Hangi bölge orası? Kürt nüfusun yoğun olarak bulunduğu Suriye’nin kuzeyi. Bütün bir sınır hattı boyunca. İş yine döndü dolaştı Suriye’de yaşayan Kürt halkının başına patladı.
Güvenli olmak deyince aklıma hep Ankara geliyor. Tarih 10 Ekim 2015. Ankara’da, garın önünde miting yaparken bombalar patladı ve 103 insan öldü. Basın toplantısında “istifa edip etmeyeceği” sorulan Adalet Bakanı Kenan İpek kendini tutamayıp güldü.
Ankara’da, başkentin tam orta yerinde güvenliği böyle sağlayanlar, şimdi Fırat’ın doğusuna gidiyor. Ne yapacaklar? Güvenli bölge kuracaklar. Hepsini Allah’a emanet ediyorum. Dilerim 103 kişi öldüğünde gülümseyebilen hükümet oradaki insanlara özbeöz Türkiye Cumhuriyeti vatandaşlarına davrandığı gibi davranmaz.
*
Böylece herkesin S-400 konusunu anlamış olduğunu umuyorum.
O hava savunma sistemi evin bir köşesinde dursun bulunsun diye alınmadı. Hem “güvenli bölge” sevdası hem de İdlib’de bulunmaya devam edebilmenin diyeti olarak alındı.
İşler çok karışık.
ABD “güvenli bölge girişimi olursa engelleriz” dedi.
İran boylu boyunca bir şeridin TSK’nın kontrolünde olmasını istemez.
Rusya İdlib’de ortalığı Türkiye’ye ve onun kolladığı güçlere bırakmıyor. Suriye cihatçıları o şehirden atmak için fırsat kolluyor.
Aslına bakarsanız S-400 almış olmak dahi Rusya’nın desteğini alabilmek için bir yere kadar gitmenizi sağlıyor. Ondan sonrası belirsiz ve karanlık.
*
Hükümetin acil ihtiyacı nedir?
Milliyetçi-muhafazakar seçmene “bakın fetih yaptık” diyebilmek.
Devletin merkezi aklı Kürt meselesini bütün konuların merkezine alıyor. Bunu mantıklı bir mülahaza yapmış olarak nesnel buluyor. Şu ünlü beka meselesi. Bekayı kim bozar? Türkiye’de ve komşu ülkelerde Kürtlerin politik ve idari konularda hak talep ediyor olması. İşin daha da kötüsü bu hakları kazanma ihtimali.
Aslına bakarsanız devletin merkezi aklının bu tanımlamasına sosyalistler ve HDP dışında neredeyse herkes ikna.

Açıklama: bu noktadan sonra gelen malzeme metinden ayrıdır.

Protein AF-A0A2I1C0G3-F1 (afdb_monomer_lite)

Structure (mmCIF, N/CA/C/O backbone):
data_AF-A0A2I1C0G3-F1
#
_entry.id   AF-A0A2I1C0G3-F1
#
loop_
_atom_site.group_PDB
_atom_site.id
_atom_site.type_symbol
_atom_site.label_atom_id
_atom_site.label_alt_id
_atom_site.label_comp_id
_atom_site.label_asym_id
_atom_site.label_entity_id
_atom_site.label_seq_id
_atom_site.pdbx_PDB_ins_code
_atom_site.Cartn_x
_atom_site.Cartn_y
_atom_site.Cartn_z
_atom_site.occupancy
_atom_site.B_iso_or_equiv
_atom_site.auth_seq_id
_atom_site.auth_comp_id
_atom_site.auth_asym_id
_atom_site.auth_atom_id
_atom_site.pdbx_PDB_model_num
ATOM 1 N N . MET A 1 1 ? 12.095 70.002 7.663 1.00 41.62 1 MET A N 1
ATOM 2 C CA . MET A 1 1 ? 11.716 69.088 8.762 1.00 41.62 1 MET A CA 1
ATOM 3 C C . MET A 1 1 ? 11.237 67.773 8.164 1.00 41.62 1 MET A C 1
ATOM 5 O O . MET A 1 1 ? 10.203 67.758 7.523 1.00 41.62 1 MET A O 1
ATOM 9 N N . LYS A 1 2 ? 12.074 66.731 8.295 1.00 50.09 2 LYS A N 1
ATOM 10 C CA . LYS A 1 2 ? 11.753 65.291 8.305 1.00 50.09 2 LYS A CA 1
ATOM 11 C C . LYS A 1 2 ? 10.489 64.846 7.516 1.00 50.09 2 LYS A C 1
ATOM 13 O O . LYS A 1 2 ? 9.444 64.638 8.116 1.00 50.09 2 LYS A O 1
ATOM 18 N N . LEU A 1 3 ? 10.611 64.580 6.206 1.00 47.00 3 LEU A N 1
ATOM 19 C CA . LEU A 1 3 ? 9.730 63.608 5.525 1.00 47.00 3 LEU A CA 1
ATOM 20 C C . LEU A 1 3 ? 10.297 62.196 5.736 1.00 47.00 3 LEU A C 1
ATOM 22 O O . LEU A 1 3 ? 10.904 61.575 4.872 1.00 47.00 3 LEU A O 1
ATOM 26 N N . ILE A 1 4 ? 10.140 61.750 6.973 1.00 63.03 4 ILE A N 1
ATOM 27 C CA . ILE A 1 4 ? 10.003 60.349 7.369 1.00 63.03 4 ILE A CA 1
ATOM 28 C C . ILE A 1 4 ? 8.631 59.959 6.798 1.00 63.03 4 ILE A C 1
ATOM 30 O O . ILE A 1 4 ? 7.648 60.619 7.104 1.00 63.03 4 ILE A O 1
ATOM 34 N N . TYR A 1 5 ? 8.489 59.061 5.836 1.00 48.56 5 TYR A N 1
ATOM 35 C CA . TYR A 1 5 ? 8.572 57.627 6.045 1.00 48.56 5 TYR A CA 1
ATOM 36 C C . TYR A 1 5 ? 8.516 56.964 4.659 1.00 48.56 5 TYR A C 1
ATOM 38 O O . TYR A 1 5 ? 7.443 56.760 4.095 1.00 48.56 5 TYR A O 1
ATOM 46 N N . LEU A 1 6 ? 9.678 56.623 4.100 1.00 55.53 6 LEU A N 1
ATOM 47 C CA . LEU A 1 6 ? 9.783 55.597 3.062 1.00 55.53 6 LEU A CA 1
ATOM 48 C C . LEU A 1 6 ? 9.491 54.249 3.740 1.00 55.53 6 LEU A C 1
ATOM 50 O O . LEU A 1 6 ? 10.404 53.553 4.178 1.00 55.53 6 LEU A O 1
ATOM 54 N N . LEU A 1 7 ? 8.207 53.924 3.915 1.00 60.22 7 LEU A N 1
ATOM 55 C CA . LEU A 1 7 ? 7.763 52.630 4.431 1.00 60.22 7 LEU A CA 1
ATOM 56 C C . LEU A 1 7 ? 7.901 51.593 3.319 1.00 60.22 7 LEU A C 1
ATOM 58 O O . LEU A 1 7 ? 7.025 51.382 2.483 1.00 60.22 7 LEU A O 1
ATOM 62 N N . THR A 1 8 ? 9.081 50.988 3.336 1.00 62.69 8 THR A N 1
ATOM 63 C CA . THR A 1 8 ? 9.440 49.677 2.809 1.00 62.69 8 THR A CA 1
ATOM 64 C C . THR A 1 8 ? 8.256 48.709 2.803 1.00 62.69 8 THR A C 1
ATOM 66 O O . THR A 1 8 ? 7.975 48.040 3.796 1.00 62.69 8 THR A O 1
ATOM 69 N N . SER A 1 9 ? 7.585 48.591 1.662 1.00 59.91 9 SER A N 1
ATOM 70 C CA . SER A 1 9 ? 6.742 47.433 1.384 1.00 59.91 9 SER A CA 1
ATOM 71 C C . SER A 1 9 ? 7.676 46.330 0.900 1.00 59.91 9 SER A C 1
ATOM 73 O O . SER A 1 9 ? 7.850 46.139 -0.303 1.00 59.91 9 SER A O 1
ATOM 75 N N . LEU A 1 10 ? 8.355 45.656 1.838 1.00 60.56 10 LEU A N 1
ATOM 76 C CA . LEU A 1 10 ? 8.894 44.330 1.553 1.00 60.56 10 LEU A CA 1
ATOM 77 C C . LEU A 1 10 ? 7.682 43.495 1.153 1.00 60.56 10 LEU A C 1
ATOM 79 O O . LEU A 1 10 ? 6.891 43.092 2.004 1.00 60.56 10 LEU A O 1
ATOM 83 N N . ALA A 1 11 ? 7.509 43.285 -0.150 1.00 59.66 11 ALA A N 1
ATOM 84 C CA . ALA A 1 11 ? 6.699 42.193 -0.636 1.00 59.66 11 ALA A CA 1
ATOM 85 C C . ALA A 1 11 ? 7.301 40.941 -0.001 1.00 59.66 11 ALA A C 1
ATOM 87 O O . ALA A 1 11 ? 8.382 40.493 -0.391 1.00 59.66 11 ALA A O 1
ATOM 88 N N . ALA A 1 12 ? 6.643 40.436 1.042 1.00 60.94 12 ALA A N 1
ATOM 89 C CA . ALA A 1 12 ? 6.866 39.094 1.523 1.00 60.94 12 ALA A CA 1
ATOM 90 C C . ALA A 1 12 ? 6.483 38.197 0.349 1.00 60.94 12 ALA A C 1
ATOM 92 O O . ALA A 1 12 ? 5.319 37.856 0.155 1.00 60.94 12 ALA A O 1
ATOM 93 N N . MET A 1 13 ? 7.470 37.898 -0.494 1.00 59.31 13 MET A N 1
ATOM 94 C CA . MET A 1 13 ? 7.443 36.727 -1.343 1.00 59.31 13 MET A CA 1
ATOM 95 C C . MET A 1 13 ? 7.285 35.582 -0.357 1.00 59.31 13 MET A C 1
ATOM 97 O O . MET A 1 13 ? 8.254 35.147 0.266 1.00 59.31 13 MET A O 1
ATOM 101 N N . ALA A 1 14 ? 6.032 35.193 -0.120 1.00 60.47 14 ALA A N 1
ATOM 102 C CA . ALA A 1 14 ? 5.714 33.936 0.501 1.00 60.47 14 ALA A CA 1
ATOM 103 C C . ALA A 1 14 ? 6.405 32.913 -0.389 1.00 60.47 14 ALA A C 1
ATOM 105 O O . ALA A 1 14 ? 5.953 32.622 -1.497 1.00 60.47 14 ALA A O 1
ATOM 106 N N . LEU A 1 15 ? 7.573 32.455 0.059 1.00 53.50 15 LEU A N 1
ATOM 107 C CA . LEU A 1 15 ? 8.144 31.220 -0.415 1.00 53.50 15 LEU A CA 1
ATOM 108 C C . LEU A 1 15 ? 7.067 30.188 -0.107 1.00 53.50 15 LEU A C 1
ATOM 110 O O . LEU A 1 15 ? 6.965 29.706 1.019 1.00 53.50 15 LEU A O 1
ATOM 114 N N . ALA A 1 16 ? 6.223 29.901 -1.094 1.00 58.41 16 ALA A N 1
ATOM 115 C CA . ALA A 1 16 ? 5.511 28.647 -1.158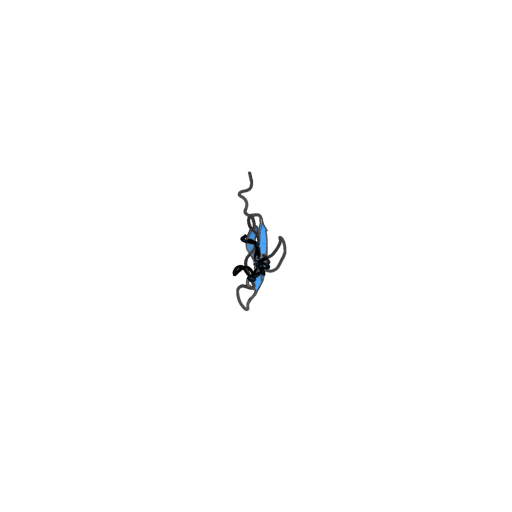 1.00 58.41 16 ALA A CA 1
ATOM 116 C C . ALA A 1 16 ? 6.605 27.590 -1.314 1.00 58.41 16 ALA A C 1
ATOM 118 O O . ALA A 1 16 ? 6.943 27.165 -2.416 1.00 58.41 16 ALA A O 1
ATOM 119 N N . ALA A 1 17 ? 7.255 27.266 -0.196 1.00 59.75 17 ALA A N 1
ATOM 120 C CA . ALA A 1 17 ? 8.062 26.080 -0.101 1.00 59.75 17 ALA A CA 1
ATOM 121 C C . ALA A 1 17 ? 7.104 24.935 -0.446 1.00 59.75 17 ALA A C 1
ATOM 123 O O . ALA A 1 17 ? 6.043 24.851 0.183 1.00 59.75 17 ALA A O 1
ATOM 124 N N . PRO A 1 18 ? 7.403 24.096 -1.452 1.00 55.66 18 PRO A N 1
ATOM 125 C CA . PRO A 1 18 ? 6.675 22.850 -1.586 1.00 55.66 18 PRO A CA 1
ATOM 126 C C . PRO A 1 18 ? 6.778 22.155 -0.230 1.00 55.66 18 PRO A C 1
ATOM 128 O O . PRO A 1 18 ? 7.877 22.000 0.310 1.00 55.66 18 PRO A O 1
ATOM 131 N N . SER A 1 19 ? 5.631 21.844 0.369 1.00 55.75 19 SER A N 1
ATOM 132 C CA . SER A 1 19 ? 5.573 21.087 1.612 1.00 55.75 19 SER A CA 1
ATOM 133 C C . SER A 1 19 ? 6.509 19.878 1.466 1.00 55.75 19 SER A C 1
ATOM 135 O O . SER A 1 19 ? 6.389 19.157 0.476 1.00 55.75 19 SER A O 1
ATOM 137 N N . PRO A 1 20 ? 7.450 19.621 2.397 1.00 54.94 20 PRO A N 1
ATOM 138 C CA . PRO A 1 20 ? 8.347 18.459 2.310 1.00 54.94 20 PRO A CA 1
ATOM 139 C C . PRO A 1 20 ? 7.584 17.127 2.378 1.00 54.94 20 PRO A C 1
ATOM 141 O O . PRO A 1 20 ? 8.125 16.064 2.090 1.00 54.94 20 PRO A O 1
ATOM 144 N N . LEU A 1 21 ? 6.302 17.195 2.730 1.00 54.12 21 LEU A N 1
ATOM 145 C CA . LEU A 1 21 ? 5.312 16.179 2.452 1.00 54.12 21 LEU A CA 1
ATOM 146 C C . LEU A 1 21 ? 4.851 16.383 1.007 1.00 54.12 21 LEU A C 1
ATOM 148 O O . LEU A 1 21 ? 3.810 17.000 0.775 1.00 54.12 21 LEU A O 1
ATOM 152 N N . GLY A 1 22 ? 5.631 15.897 0.035 1.00 51.34 22 GLY A N 1
ATOM 153 C CA . GLY A 1 22 ? 5.044 15.573 -1.267 1.00 51.34 22 GLY A CA 1
ATOM 154 C C . GLY A 1 22 ? 3.763 14.799 -0.985 1.00 51.34 22 GLY A C 1
ATOM 155 O O . GLY A 1 22 ? 3.797 13.949 -0.097 1.00 51.34 22 GLY A O 1
ATOM 156 N N . GLU A 1 23 ? 2.640 15.188 -1.600 1.00 55.66 23 GLU A N 1
ATOM 157 C CA . GLU A 1 23 ? 1.328 14.593 -1.331 1.00 55.66 23 GLU A CA 1
ATOM 158 C C . GLU A 1 23 ? 1.486 13.077 -1.203 1.00 55.66 23 GLU A C 1
ATOM 160 O O . GLU A 1 23 ? 1.707 12.382 -2.194 1.00 55.66 23 GLU A O 1
ATOM 165 N N . TYR A 1 24 ? 1.449 12.560 0.028 1.00 59.50 24 TYR A N 1
ATOM 166 C CA . TYR A 1 24 ? 1.410 11.128 0.257 1.00 59.50 24 TYR A CA 1
ATOM 167 C C . TYR A 1 24 ? 0.004 10.719 -0.154 1.00 59.50 24 TYR A C 1
ATOM 169 O O . TYR A 1 24 ? -0.921 10.704 0.659 1.00 59.50 24 TYR A O 1
ATOM 177 N N . VAL A 1 25 ? -0.172 10.484 -1.454 1.00 84.25 25 VAL A N 1
ATOM 178 C CA . VAL A 1 25 ? -1.390 9.904 -1.996 1.00 84.25 25 VAL A CA 1
ATOM 179 C C . VAL A 1 25 ? -1.407 8.473 -1.492 1.00 84.25 25 VAL A C 1
ATOM 181 O O . VAL A 1 25 ? -0.651 7.618 -1.945 1.00 84.25 25 VAL A O 1
ATOM 184 N N . CYS A 1 26 ? -2.206 8.254 -0.459 1.00 92.38 26 CYS A N 1
ATOM 185 C CA . CYS A 1 26 ? -2.439 6.936 0.087 1.00 92.38 26 CYS A CA 1
ATOM 186 C C . CYS A 1 26 ? -3.418 6.164 -0.799 1.00 92.38 26 CYS A C 1
ATOM 188 O O . CYS A 1 26 ? -4.251 6.753 -1.494 1.00 92.38 26 CYS A O 1
ATOM 190 N N . HIS A 1 27 ? -3.328 4.841 -0.741 1.00 94.56 27 HIS A N 1
ATOM 191 C CA . HIS A 1 27 ? -4.222 3.959 -1.468 1.00 94.56 27 HIS A CA 1
ATOM 192 C C . HIS A 1 27 ? -5.574 3.839 -0.764 1.00 94.56 27 HIS A C 1
ATOM 194 O O . HIS A 1 27 ? -5.644 3.567 0.442 1.00 94.56 27 HIS A O 1
ATOM 200 N N . ARG A 1 28 ? -6.649 4.061 -1.521 1.00 95.44 28 ARG A N 1
ATOM 201 C CA . ARG A 1 28 ? -8.036 3.944 -1.056 1.00 95.44 28 ARG A CA 1
ATOM 202 C C . ARG A 1 28 ? -8.437 2.477 -0.912 1.00 95.44 28 ARG A C 1
ATOM 204 O O . ARG A 1 28 ? -7.751 1.576 -1.382 1.00 95.44 28 ARG A O 1
ATOM 211 N N . GLU A 1 29 ? -9.574 2.240 -0.270 1.00 95.94 29 GLU A N 1
ATOM 212 C CA . GLU A 1 29 ? -10.156 0.904 -0.149 1.00 95.94 29 GLU A CA 1
ATOM 213 C C . GLU A 1 29 ? -10.309 0.242 -1.528 1.00 95.94 29 GLU A C 1
ATOM 215 O O . GLU A 1 29 ? -10.741 0.871 -2.496 1.00 95.94 29 GLU A O 1
ATOM 220 N N . GLY A 1 30 ? -9.906 -1.024 -1.622 1.00 95.75 30 GLY A N 1
ATOM 221 C CA . GLY A 1 30 ? -9.907 -1.806 -2.857 1.00 95.75 30 GLY A CA 1
ATOM 222 C C . GLY A 1 30 ? -8.724 -1.549 -3.796 1.00 95.75 30 GLY A C 1
ATOM 223 O O . GLY A 1 30 ? -8.518 -2.338 -4.719 1.00 95.75 30 GLY A O 1
ATOM 224 N N . GLU A 1 31 ? -7.914 -0.509 -3.581 1.00 96.69 31 GLU A N 1
ATOM 225 C CA . GLU A 1 31 ? -6.719 -0.280 -4.397 1.00 96.69 31 GLU A CA 1
ATOM 226 C C . GLU A 1 31 ? -5.595 -1.267 -4.055 1.00 96.69 31 GLU A C 1
ATOM 228 O O . GLU A 1 31 ? -5.466 -1.741 -2.924 1.00 96.69 31 GLU A O 1
ATOM 233 N N . THR A 1 32 ? -4.764 -1.584 -5.053 1.00 96.38 32 THR A N 1
ATOM 234 C CA . THR A 1 32 ? -3.637 -2.512 -4.883 1.00 96.38 32 THR A CA 1
ATOM 235 C C . THR A 1 32 ? -2.514 -1.841 -4.099 1.00 96.38 32 THR A C 1
ATOM 237 O O . THR A 1 32 ? -1.976 -0.824 -4.527 1.00 96.38 32 THR A O 1
ATOM 240 N N . CYS A 1 33 ? -2.131 -2.444 -2.977 1.00 96.06 33 CYS A N 1
ATOM 241 C CA . CYS A 1 33 ? -1.064 -1.961 -2.096 1.00 96.06 33 CYS A CA 1
ATOM 242 C C . CYS A 1 33 ? 0.224 -2.789 -2.202 1.00 96.06 33 CYS A C 1
ATOM 244 O O . CYS A 1 33 ? 1.300 -2.295 -1.861 1.00 96.06 33 CYS A O 1
ATOM 246 N N . ALA A 1 34 ? 0.144 -4.023 -2.707 1.00 96.44 34 ALA A N 1
ATOM 247 C CA . ALA A 1 34 ? 1.299 -4.884 -2.934 1.00 96.44 34 ALA A CA 1
ATOM 248 C C . ALA A 1 34 ? 1.075 -5.822 -4.123 1.00 96.44 34 ALA A C 1
ATOM 250 O O . ALA A 1 34 ? -0.047 -6.266 -4.377 1.00 96.44 34 ALA A O 1
ATOM 251 N N . THR A 1 35 ? 2.159 -6.139 -4.827 1.00 96.19 35 THR A N 1
ATOM 252 C CA . THR A 1 35 ? 2.196 -7.177 -5.869 1.00 96.19 35 THR A CA 1
ATOM 253 C C . THR A 1 35 ? 3.360 -8.134 -5.623 1.00 96.19 35 THR A C 1
ATOM 255 O O . THR A 1 35 ? 4.155 -7.919 -4.708 1.00 96.19 35 THR A O 1
ATOM 258 N N . ILE A 1 36 ? 3.542 -9.128 -6.495 1.00 95.38 36 ILE A N 1
ATOM 259 C CA . ILE A 1 36 ? 4.758 -9.959 -6.544 1.00 95.38 36 ILE A CA 1
ATOM 260 C C . ILE A 1 36 ? 6.061 -9.141 -6.645 1.00 95.38 36 ILE A C 1
ATOM 262 O O . ILE A 1 36 ? 7.108 -9.583 -6.180 1.00 95.38 36 ILE A O 1
ATOM 266 N N . ALA A 1 37 ? 6.011 -7.934 -7.222 1.00 95.12 37 ALA A N 1
ATOM 267 C CA . ALA A 1 37 ? 7.166 -7.039 -7.307 1.00 95.12 37 ALA A CA 1
ATOM 268 C C . ALA A 1 37 ? 7.476 -6.316 -5.978 1.00 95.12 37 ALA A C 1
ATOM 270 O O . ALA A 1 37 ? 8.505 -5.650 -5.872 1.00 95.12 37 ALA A O 1
ATOM 271 N N . GLY A 1 38 ? 6.607 -6.449 -4.971 1.00 90.81 38 GLY A N 1
ATOM 272 C CA . GLY A 1 38 ? 6.724 -5.818 -3.661 1.00 90.81 38 GLY A CA 1
ATOM 273 C C . GLY A 1 38 ? 5.639 -4.767 -3.380 1.00 90.81 38 GLY A C 1
ATOM 274 O O . GLY A 1 38 ? 4.625 -4.696 -4.086 1.00 90.81 38 GLY A O 1
ATOM 275 N N . PRO A 1 39 ? 5.830 -3.959 -2.319 1.00 91.38 39 PRO A N 1
ATOM 276 C CA . PRO A 1 39 ? 4.907 -2.893 -1.939 1.00 91.38 39 PRO A CA 1
ATOM 277 C C . PRO A 1 39 ? 4.832 -1.794 -3.004 1.00 91.38 39 PRO A C 1
ATOM 279 O O . PRO A 1 39 ? 5.861 -1.338 -3.501 1.00 91.38 39 PRO A O 1
ATOM 282 N N . ILE A 1 40 ? 3.617 -1.343 -3.313 1.00 90.44 40 ILE A N 1
ATOM 283 C CA . ILE A 1 40 ? 3.369 -0.220 -4.235 1.00 90.44 40 ILE A CA 1
ATOM 284 C C . ILE A 1 40 ? 3.304 1.102 -3.464 1.00 90.44 40 ILE A C 1
ATOM 286 O O . ILE A 1 40 ? 3.787 2.129 -3.936 1.00 90.44 40 ILE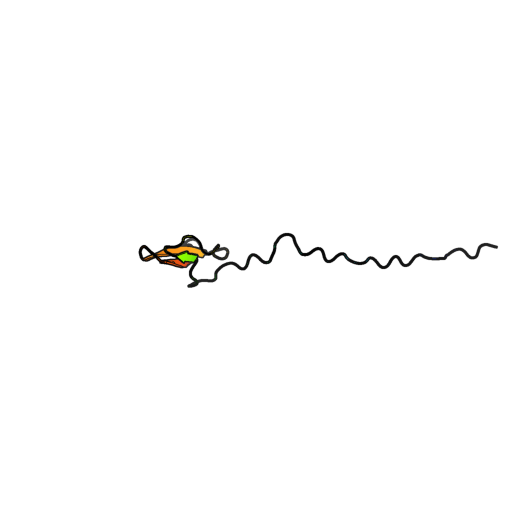 A O 1
ATOM 290 N N . GLY A 1 41 ? 2.741 1.069 -2.257 1.00 88.94 41 GLY A N 1
ATOM 291 C CA . GLY A 1 41 ? 2.527 2.251 -1.438 1.00 88.94 41 GLY A CA 1
ATOM 292 C C . GLY A 1 41 ? 1.861 1.909 -0.112 1.00 88.94 41 GLY A C 1
ATOM 293 O O . GLY A 1 41 ? 1.799 0.748 0.294 1.00 88.94 41 GLY A O 1
ATOM 294 N N . VAL A 1 42 ? 1.360 2.936 0.570 1.00 92.44 42 VAL A N 1
ATOM 295 C CA . VAL A 1 42 ? 0.683 2.806 1.866 1.00 92.44 42 VAL A CA 1
ATOM 296 C C . VAL A 1 42 ? -0.819 3.021 1.711 1.00 92.44 42 VAL A C 1
ATOM 298 O O . VAL A 1 42 ? -1.251 3.907 0.976 1.00 92.44 42 VAL A O 1
ATOM 301 N N . CYS A 1 43 ? -1.621 2.216 2.406 1.00 95.50 43 CYS A N 1
ATOM 302 C CA . CYS A 1 43 ? -3.065 2.424 2.481 1.00 95.50 43 CYS A CA 1
ATOM 303 C C . CYS A 1 43 ? -3.396 3.676 3.303 1.00 95.50 43 CYS A C 1
ATOM 305 O O . CYS A 1 43 ? -2.621 4.087 4.172 1.00 95.50 43 CYS A O 1
ATOM 307 N N . CYS A 1 44 ? -4.542 4.293 3.025 1.00 94.75 44 CYS A N 1
ATOM 308 C CA . CYS A 1 44 ? -5.015 5.437 3.798 1.00 94.75 44 CYS A CA 1
ATOM 309 C C . CYS A 1 44 ? -5.288 5.070 5.270 1.00 94.75 44 CYS A C 1
ATOM 311 O O . CYS A 1 44 ? -5.525 3.900 5.575 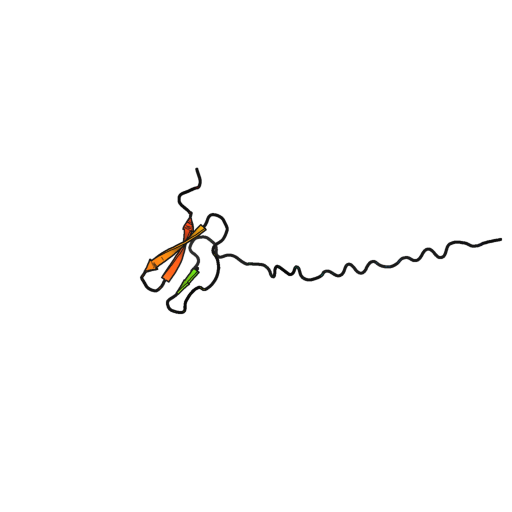1.00 94.75 44 CYS A O 1
ATOM 313 N N . PRO A 1 45 ? -5.274 6.048 6.197 1.00 93.50 45 PRO A N 1
ATOM 314 C CA . PRO A 1 45 ? -5.616 5.802 7.598 1.00 93.50 45 PRO A CA 1
ATOM 315 C C . PRO A 1 45 ? -6.958 5.070 7.748 1.00 93.50 45 PRO A C 1
ATOM 317 O O . PRO A 1 45 ? -7.920 5.404 7.060 1.00 93.50 45 PRO A O 1
ATOM 320 N N . GLY A 1 46 ? -7.012 4.080 8.645 1.00 92.75 46 GLY A N 1
ATOM 321 C CA . GLY A 1 46 ? -8.175 3.196 8.825 1.00 92.75 46 GLY A CA 1
ATOM 322 C C . GLY A 1 46 ? -8.219 1.998 7.869 1.00 92.75 46 GLY A C 1
ATOM 323 O O . GLY A 1 4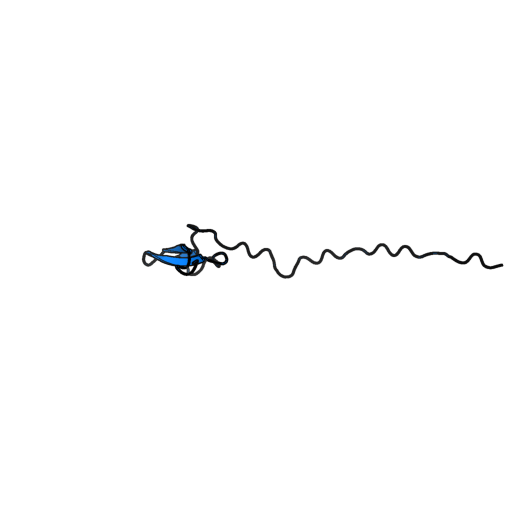6 ? -9.126 1.175 7.963 1.00 92.75 46 GLY A O 1
ATOM 324 N N . LEU A 1 47 ? -7.240 1.878 6.965 1.00 95.44 47 LEU A N 1
ATOM 325 C CA . LEU A 1 47 ? -7.100 0.751 6.050 1.00 95.44 47 LEU A CA 1
ATOM 326 C C . LEU A 1 47 ? -5.776 0.008 6.276 1.00 95.44 47 LEU A C 1
ATOM 328 O O . LEU A 1 47 ? -4.751 0.598 6.625 1.00 95.44 47 LEU A O 1
ATOM 332 N N . GLN A 1 48 ? -5.779 -1.293 6.004 1.00 95.31 48 GLN A N 1
ATOM 333 C CA . GLN A 1 48 ? -4.613 -2.170 6.026 1.00 95.31 48 GLN A CA 1
ATOM 334 C C . GLN A 1 48 ? -4.472 -2.911 4.694 1.00 95.31 48 GLN A C 1
ATOM 336 O O . GLN A 1 48 ? -5.456 -3.234 4.035 1.00 95.31 48 GLN A O 1
ATOM 341 N N . CYS A 1 49 ? -3.229 -3.187 4.296 1.00 96.12 49 CYS A N 1
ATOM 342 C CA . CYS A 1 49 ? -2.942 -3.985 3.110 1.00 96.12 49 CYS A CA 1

Dikkat edilirse sınır ötesi operasyon ve girişimlere CHP’nin hiçbir itirazı olmuyor. Şanlı ordumuz sefere giderken “yok olmaz” mı diyeceklerdi
Manzara aşağı yukarı bu.
Hani şarkı diyor ya “bu iş zor yonca”.
*
Zor diye duracak mıyız? Durmayacağız elbette. Barıştan yana olacağız. Kürt halkıyla barıştan yana olacağız. Ortadoğu halklarıyla barıştan yana olacağız. Tüm dünya için barıştan yana olacağız.
Savaşlara girmekten kaçınan dede ve ninelerimiz de vardı. 2. Dünya Savaşı’na girmedik. Biz de onların torunlarıyız işte.
Savaş da savaş diyenler yediğimiz lokmayı küçültmeye çalışıyorlar memlekette.
Yemeğimizin, ekmeğimizin, işimizin “güvenliğini “ düşünen yok.
Bütün bu “güvenli bölge” cazgırlığı esnasında, Türk-İş Başkanı Ergün Atalay ile bakan Zehra Zümrüt Selçuk arasında anlaşma sağlandı. Sonuç nedir? 2019 yılı için yüzde 8+4 oranında zam verilecek. Yani Türkiye’deki gerçek enflasyonun küsüratı kadar.
Atalay “uzasa işi karıştıracağız, en azından kapattım böyle” deyiverdi duyulmadığını sanarak. Şu işi karıştırmama ve kapatma düzeyine bakınız. İşi kapattığını sanıyordu ama mikrofonu kapatmamıştı.
Tüm insanlığa ve eski solculara iyi haberim şu:
Telefonlar, kameralar ve mikrofonlar açık bekliyor. Mutlaka hata yapacaklar ve yakalanacaklar. Çünkü suç şebekeleri kabiliyetsiz ve cibilliyetsizdir.
Ücretlere zam konusu kapanmayacak. Kıdem tazminatının gasp edilmesi konusu kapanmayacak. Antenlerimiz, kameralarımız ve mikrofonlarımız açık. Emek verenlerin siyaseti, örgütü ve mücadelesini boydan boya açıyoruz.
Kapatamayacaklar, kaçamayacaklar, elimizden kurtulamayacaklar.
Hepsi açık telefonların, kameraların ve mikrofonların acısını tadacak.
Dünyada bütün cibilliyetsizler 1 dakikalığına rezil olacak.